The Times of Israel reported on Wednesday afternoon that Foreign Minister Tzipi Hotovely had declared that Stockholm officials were no longer welcome in the country following controversial statements by her Swedish counterpart.
"Israel is closing its gates to official visits from Sweden," the newspaper quoted Hotovely as saying.
But a spokesperson later confirmed to Swedish newswire TT that the ban only extended to Wallström herself.
"It's just Margot Wallström," said Emmanuel Nahson from the Israeli foreign ministry. He later added that Sweden would not be allowed to play a role in the Israel-Palestine peace process as a result.
Wallström stirred debate after she responded to a question in parliament by an opposition member on the controversy raised in December by her statement on the need for Israel to avoid "extrajudicial executions".
She was referring then to the more than 100 Palestinians killed in two months, most while committing or attempting to commit knife attacks in Israel and the Palestinian territories, and others in clashes or attacks.
Since then the Palestinian toll has reached 149, including an Israeli Arab.
"It is essential that thorough and credible investigations be conducted concerning these deaths with the aim of providing clarity and bringing about possible accountability," Wallström said on Tuesday.
Israel's foreign ministry responded angrily.
"In her irresponsible and delusional statements the foreign minister of Sweden gives support to terror and in so doing encourages violence," it said in a Hebrew-language statement.
Later, Hotovely spoke during a meeting with future Israeli diplomats, suggesting that Sweden was responsible for encouraging terrorism.
"For over two years, relations with Sweden have been at some level of disconnect. (...) At the clearest level, the State of Israel is sending a very stark message to Sweden that says that (when) you encourage terror (in Israel), you encourage Islamic State to act in all parts of Europe: in Brussels, in Paris," Hotovely was quoted by The Times of Israel as saying.
"We're currently at the front line of the battle against terror. (Wallström) is de facto supporting it, encouraging it, and the State of Israel is sending a blunt message."
But Wallström defended her comments in an email to TT late on Tuesday.
"We want a good relationship with Israel and pursue active dialogue that also includes values. (...) The EU's High Representative for Foreign Affairs stressed as early as in October the importance of carefully investigating the circumstances of Palestinian deaths as a result of intervention by Israeli security forces," she wrote.
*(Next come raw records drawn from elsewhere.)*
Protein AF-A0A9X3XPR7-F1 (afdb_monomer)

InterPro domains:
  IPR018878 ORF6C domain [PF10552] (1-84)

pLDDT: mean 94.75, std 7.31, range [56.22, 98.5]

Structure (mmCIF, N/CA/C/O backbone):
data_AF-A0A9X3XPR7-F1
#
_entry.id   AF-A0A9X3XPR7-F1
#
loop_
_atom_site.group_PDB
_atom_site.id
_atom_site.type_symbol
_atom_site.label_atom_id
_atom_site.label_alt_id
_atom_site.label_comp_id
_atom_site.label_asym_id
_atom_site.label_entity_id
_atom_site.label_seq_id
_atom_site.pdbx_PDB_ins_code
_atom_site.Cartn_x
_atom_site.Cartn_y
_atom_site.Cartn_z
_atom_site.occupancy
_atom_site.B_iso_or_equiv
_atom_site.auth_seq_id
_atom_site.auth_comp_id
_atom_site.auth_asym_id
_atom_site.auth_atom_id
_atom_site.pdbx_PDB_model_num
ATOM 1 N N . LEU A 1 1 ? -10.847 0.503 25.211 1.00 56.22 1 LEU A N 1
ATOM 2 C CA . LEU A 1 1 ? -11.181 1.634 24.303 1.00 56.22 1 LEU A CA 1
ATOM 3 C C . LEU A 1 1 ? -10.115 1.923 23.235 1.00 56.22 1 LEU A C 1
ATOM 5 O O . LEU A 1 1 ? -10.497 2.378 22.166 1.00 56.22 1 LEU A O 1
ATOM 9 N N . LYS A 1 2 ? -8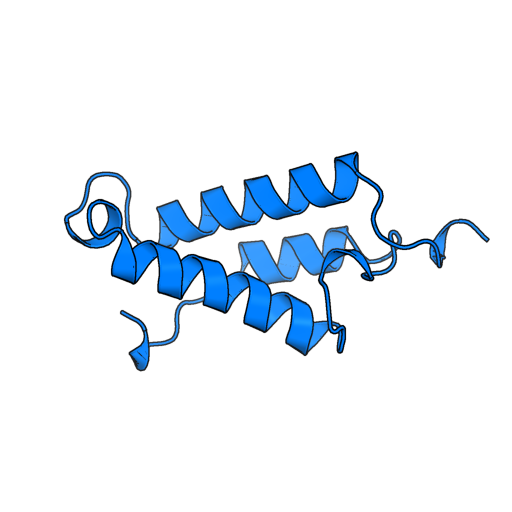.813 1.673 23.468 1.00 59.53 2 LYS A N 1
ATOM 10 C CA . LYS A 1 2 ? -7.741 2.006 22.503 1.00 59.53 2 LYS A CA 1
ATOM 11 C C . LYS A 1 2 ? -7.736 1.141 21.226 1.00 59.53 2 LYS A C 1
ATOM 13 O O . LYS A 1 2 ? -7.317 1.626 20.183 1.00 59.53 2 LYS A O 1
ATOM 18 N N . ASP A 1 3 ? -8.265 -0.082 21.279 1.00 63.19 3 ASP A N 1
ATOM 19 C CA . ASP A 1 3 ? -8.165 -1.068 20.184 1.00 63.19 3 ASP A CA 1
ATOM 20 C C . ASP A 1 3 ? -9.114 -0.846 19.001 1.00 63.19 3 ASP A C 1
ATOM 22 O O . ASP A 1 3 ? -8.932 -1.452 17.946 1.00 63.19 3 ASP A O 1
ATOM 26 N N . ASN A 1 4 ? -10.118 0.021 19.159 1.00 81.38 4 ASN A N 1
ATOM 27 C CA . ASN A 1 4 ? -11.065 0.375 18.095 1.00 81.38 4 ASN A CA 1
ATOM 28 C C . ASN A 1 4 ? -10.749 1.724 17.435 1.00 81.38 4 ASN A C 1
ATOM 30 O O . ASN A 1 4 ? -11.489 2.141 16.546 1.00 81.38 4 ASN A 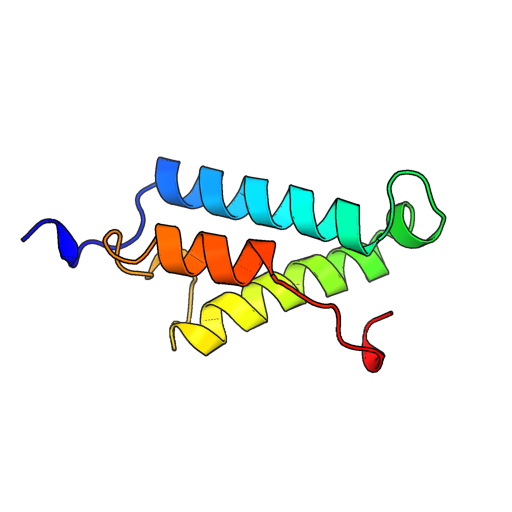O 1
ATOM 34 N N . LEU A 1 5 ? -9.685 2.412 17.862 1.00 92.12 5 LEU A N 1
ATOM 35 C CA . LEU A 1 5 ? -9.266 3.649 17.212 1.00 92.12 5 LEU A CA 1
ATOM 36 C C . LEU A 1 5 ? -8.789 3.353 15.781 1.00 92.12 5 LEU A C 1
ATOM 38 O O . LEU A 1 5 ? -8.157 2.314 15.568 1.00 92.12 5 LEU A O 1
ATOM 42 N N . PRO A 1 6 ? -9.065 4.243 14.813 1.00 94.81 6 PRO A N 1
ATOM 43 C CA . PRO A 1 6 ? -8.463 4.159 13.487 1.00 94.81 6 PRO A CA 1
ATOM 44 C C . PRO A 1 6 ? -6.940 4.352 13.565 1.00 94.81 6 PRO A C 1
ATOM 46 O O . PRO A 1 6 ? -6.406 4.759 14.603 1.00 94.81 6 PRO A O 1
ATOM 49 N N . LEU A 1 7 ? -6.247 4.088 12.457 1.00 95.44 7 LEU A N 1
ATOM 50 C CA . LEU A 1 7 ? -4.818 4.364 12.340 1.00 95.44 7 LEU A CA 1
ATOM 51 C C . LEU A 1 7 ? -4.532 5.841 12.636 1.00 95.44 7 LEU A C 1
ATOM 53 O O . LEU A 1 7 ? -5.196 6.744 12.119 1.00 95.44 7 LEU A O 1
ATOM 57 N N . LEU A 1 8 ? -3.510 6.079 13.450 1.00 94.56 8 LEU A N 1
ATOM 58 C CA . LEU A 1 8 ? -2.974 7.411 13.702 1.00 94.56 8 LEU A CA 1
ATOM 59 C C . LEU A 1 8 ? -2.017 7.819 12.572 1.00 94.56 8 LEU A C 1
ATOM 61 O O . LEU A 1 8 ? -1.686 7.018 11.698 1.00 94.56 8 LEU A O 1
ATOM 65 N N . GLY A 1 9 ? -1.548 9.071 12.587 1.00 95.56 9 GLY A N 1
ATOM 66 C CA . GLY A 1 9 ? -0.618 9.584 11.570 1.00 95.56 9 GLY A CA 1
ATOM 67 C C . GLY A 1 9 ? 0.629 8.708 11.408 1.00 95.56 9 GLY A C 1
ATOM 68 O O . GLY A 1 9 ? 0.904 8.245 10.306 1.00 95.56 9 GLY A O 1
ATOM 69 N N . VAL A 1 10 ? 1.291 8.376 12.522 1.00 95.31 10 VAL A N 1
ATOM 70 C CA . VAL A 1 10 ? 2.478 7.502 12.525 1.00 95.31 10 VAL A CA 1
ATOM 71 C C . VAL A 1 10 ? 2.186 6.114 11.946 1.00 95.31 10 VAL A C 1
ATOM 73 O O . VAL 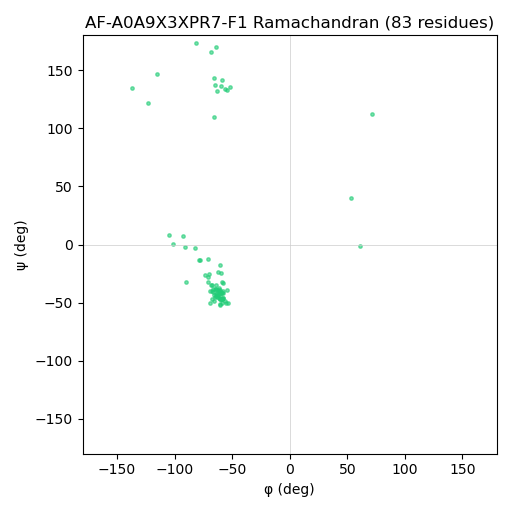A 1 10 ? 2.945 5.611 11.124 1.00 95.31 10 VAL A O 1
ATOM 76 N N . ASP A 1 11 ? 1.033 5.535 12.288 1.00 95.56 11 ASP A N 1
ATOM 77 C CA . ASP A 1 11 ? 0.613 4.232 11.772 1.00 95.56 11 ASP A CA 1
ATOM 78 C C . ASP A 1 11 ? 0.386 4.297 10.243 1.00 95.56 11 ASP A C 1
ATOM 80 O O . ASP A 1 11 ? 0.730 3.378 9.496 1.00 95.56 11 ASP A O 1
ATOM 84 N N . CYS A 1 12 ? -0.175 5.409 9.749 1.00 97.00 12 CYS A N 1
ATOM 85 C CA . CYS A 1 12 ? -0.385 5.635 8.319 1.00 97.00 12 CYS A CA 1
ATOM 86 C C . CYS A 1 12 ? 0.935 5.790 7.552 1.00 97.00 12 CYS A C 1
ATOM 88 O O . CYS A 1 12 ? 1.048 5.292 6.425 1.00 97.00 12 CYS A O 1
ATOM 90 N N . ASP A 1 13 ? 1.919 6.465 8.146 1.00 97.94 13 ASP A N 1
ATOM 91 C CA . ASP A 1 13 ? 3.245 6.665 7.561 1.00 97.94 13 ASP A CA 1
ATOM 92 C C . ASP A 1 13 ? 4.018 5.345 7.467 1.00 97.94 13 ASP A C 1
ATOM 94 O O . ASP A 1 13 ? 4.633 5.059 6.432 1.00 97.94 13 ASP A O 1
ATOM 98 N N . GLU A 1 14 ? 3.918 4.491 8.491 1.00 97.50 14 GLU A N 1
ATOM 99 C CA . GLU A 1 14 ? 4.477 3.136 8.480 1.00 97.50 14 GLU A CA 1
ATOM 100 C C . GLU A 1 14 ? 3.874 2.281 7.360 1.00 97.50 14 GLU A C 1
ATOM 102 O O . GLU A 1 14 ? 4.606 1.706 6.548 1.00 97.50 14 GLU A O 1
ATOM 107 N N . ILE A 1 15 ? 2.539 2.236 7.264 1.00 97.94 15 ILE A N 1
ATOM 108 C CA . ILE A 1 15 ? 1.831 1.496 6.209 1.00 97.94 15 ILE A CA 1
ATOM 109 C C . ILE A 1 15 ? 2.232 2.013 4.826 1.00 97.94 15 ILE A C 1
ATOM 111 O O . ILE A 1 15 ? 2.567 1.233 3.935 1.00 97.94 15 ILE A O 1
ATOM 115 N N . THR A 1 16 ? 2.253 3.332 4.642 1.00 98.06 16 THR A N 1
ATOM 116 C CA . THR A 1 16 ? 2.609 3.958 3.364 1.00 98.06 16 THR A CA 1
ATOM 117 C C . THR A 1 16 ? 4.049 3.644 2.963 1.00 98.06 16 THR A C 1
ATOM 119 O O . THR A 1 16 ? 4.316 3.339 1.797 1.00 98.06 16 THR A O 1
ATOM 122 N N . SER A 1 17 ? 4.980 3.678 3.915 1.00 98.38 17 SER A N 1
ATOM 123 C CA . SER A 1 17 ? 6.390 3.350 3.686 1.00 98.38 17 SER A CA 1
ATOM 124 C C . SER A 1 17 ? 6.579 1.876 3.332 1.00 98.38 17 SER A C 1
ATOM 126 O O . SER A 1 17 ? 7.318 1.552 2.399 1.00 98.38 17 SER A O 1
ATOM 128 N N . LEU A 1 18 ? 5.853 0.980 4.005 1.00 98.50 18 LEU A N 1
ATOM 129 C CA . LEU A 1 18 ? 5.870 -0.446 3.697 1.00 98.50 18 LEU A CA 1
ATOM 130 C C . LEU A 1 18 ? 5.310 -0.729 2.295 1.00 98.50 18 LEU A C 1
ATOM 132 O O . LEU A 1 18 ? 5.934 -1.459 1.528 1.00 98.50 18 LEU A O 1
ATOM 136 N N . ILE A 1 19 ? 4.194 -0.101 1.914 1.00 98.38 19 ILE A N 1
ATOM 137 C CA . ILE A 1 19 ? 3.623 -0.232 0.564 1.00 98.38 19 ILE A CA 1
ATOM 138 C C . ILE A 1 19 ? 4.619 0.252 -0.495 1.00 98.38 19 ILE A C 1
ATOM 140 O O . ILE A 1 19 ? 4.819 -0.432 -1.498 1.00 98.38 19 ILE A O 1
ATOM 144 N N . LYS A 1 20 ? 5.293 1.393 -0.276 1.00 98.00 20 LYS A N 1
ATOM 145 C CA . LYS A 1 20 ? 6.345 1.881 -1.188 1.00 98.00 20 LYS A CA 1
ATOM 146 C C . LYS A 1 20 ? 7.470 0.855 -1.343 1.00 98.00 20 LYS A C 1
ATOM 148 O O . LYS A 1 20 ? 7.868 0.559 -2.467 1.00 98.00 20 LYS A O 1
ATOM 153 N N . LYS A 1 21 ? 7.944 0.275 -0.235 1.00 98.19 21 LYS A N 1
ATOM 154 C CA . LYS A 1 21 ? 8.987 -0.763 -0.238 1.00 98.19 21 LYS A CA 1
ATOM 155 C C . LYS A 1 21 ? 8.566 -1.991 -1.049 1.00 98.19 21 LYS A C 1
ATOM 157 O O . LYS A 1 21 ? 9.344 -2.478 -1.867 1.00 98.19 21 LYS A O 1
ATOM 162 N N . ILE A 1 22 ? 7.343 -2.480 -0.845 1.00 98.25 22 ILE A N 1
ATOM 163 C CA . ILE A 1 22 ? 6.827 -3.650 -1.563 1.00 98.25 22 ILE A CA 1
ATOM 164 C C . ILE A 1 22 ? 6.587 -3.343 -3.041 1.00 98.25 22 ILE A C 1
ATOM 166 O O . ILE A 1 22 ? 6.967 -4.153 -3.880 1.00 98.25 22 ILE A O 1
ATOM 170 N N . CYS A 1 23 ? 6.063 -2.164 -3.382 1.00 97.75 23 CYS A N 1
ATOM 171 C CA . CYS A 1 23 ? 5.927 -1.726 -4.771 1.00 97.75 23 CYS A CA 1
ATOM 172 C C . CYS A 1 23 ? 7.284 -1.743 -5.495 1.00 97.75 23 CYS A C 1
ATOM 174 O O . CYS A 1 23 ? 7.409 -2.379 -6.539 1.00 97.75 23 CYS A O 1
ATOM 176 N N . THR A 1 24 ? 8.329 -1.161 -4.893 1.00 97.19 24 THR A N 1
ATOM 177 C CA . THR A 1 24 ? 9.692 -1.207 -5.447 1.00 97.19 24 THR A CA 1
ATOM 178 C C . THR A 1 24 ? 10.199 -2.640 -5.613 1.00 97.19 24 THR A C 1
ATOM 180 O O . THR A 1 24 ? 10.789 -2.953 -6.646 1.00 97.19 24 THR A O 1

Ties between Israel and Sweden plummeted after Stockholm recognised the Palestinian state shortly after Wallström's centre-left Social Democrats won a parliamentary election in 2014.
A day after the Paris attacks claimed by the Islamic State group, Wallström again attracted Israeli condemnation when she said the decades-old Israeli-Palestinian conflict was a factor in radicalisation.
The Israeli foreign ministry said then that Wallstrom "has consistently demonstrated bias against Israel".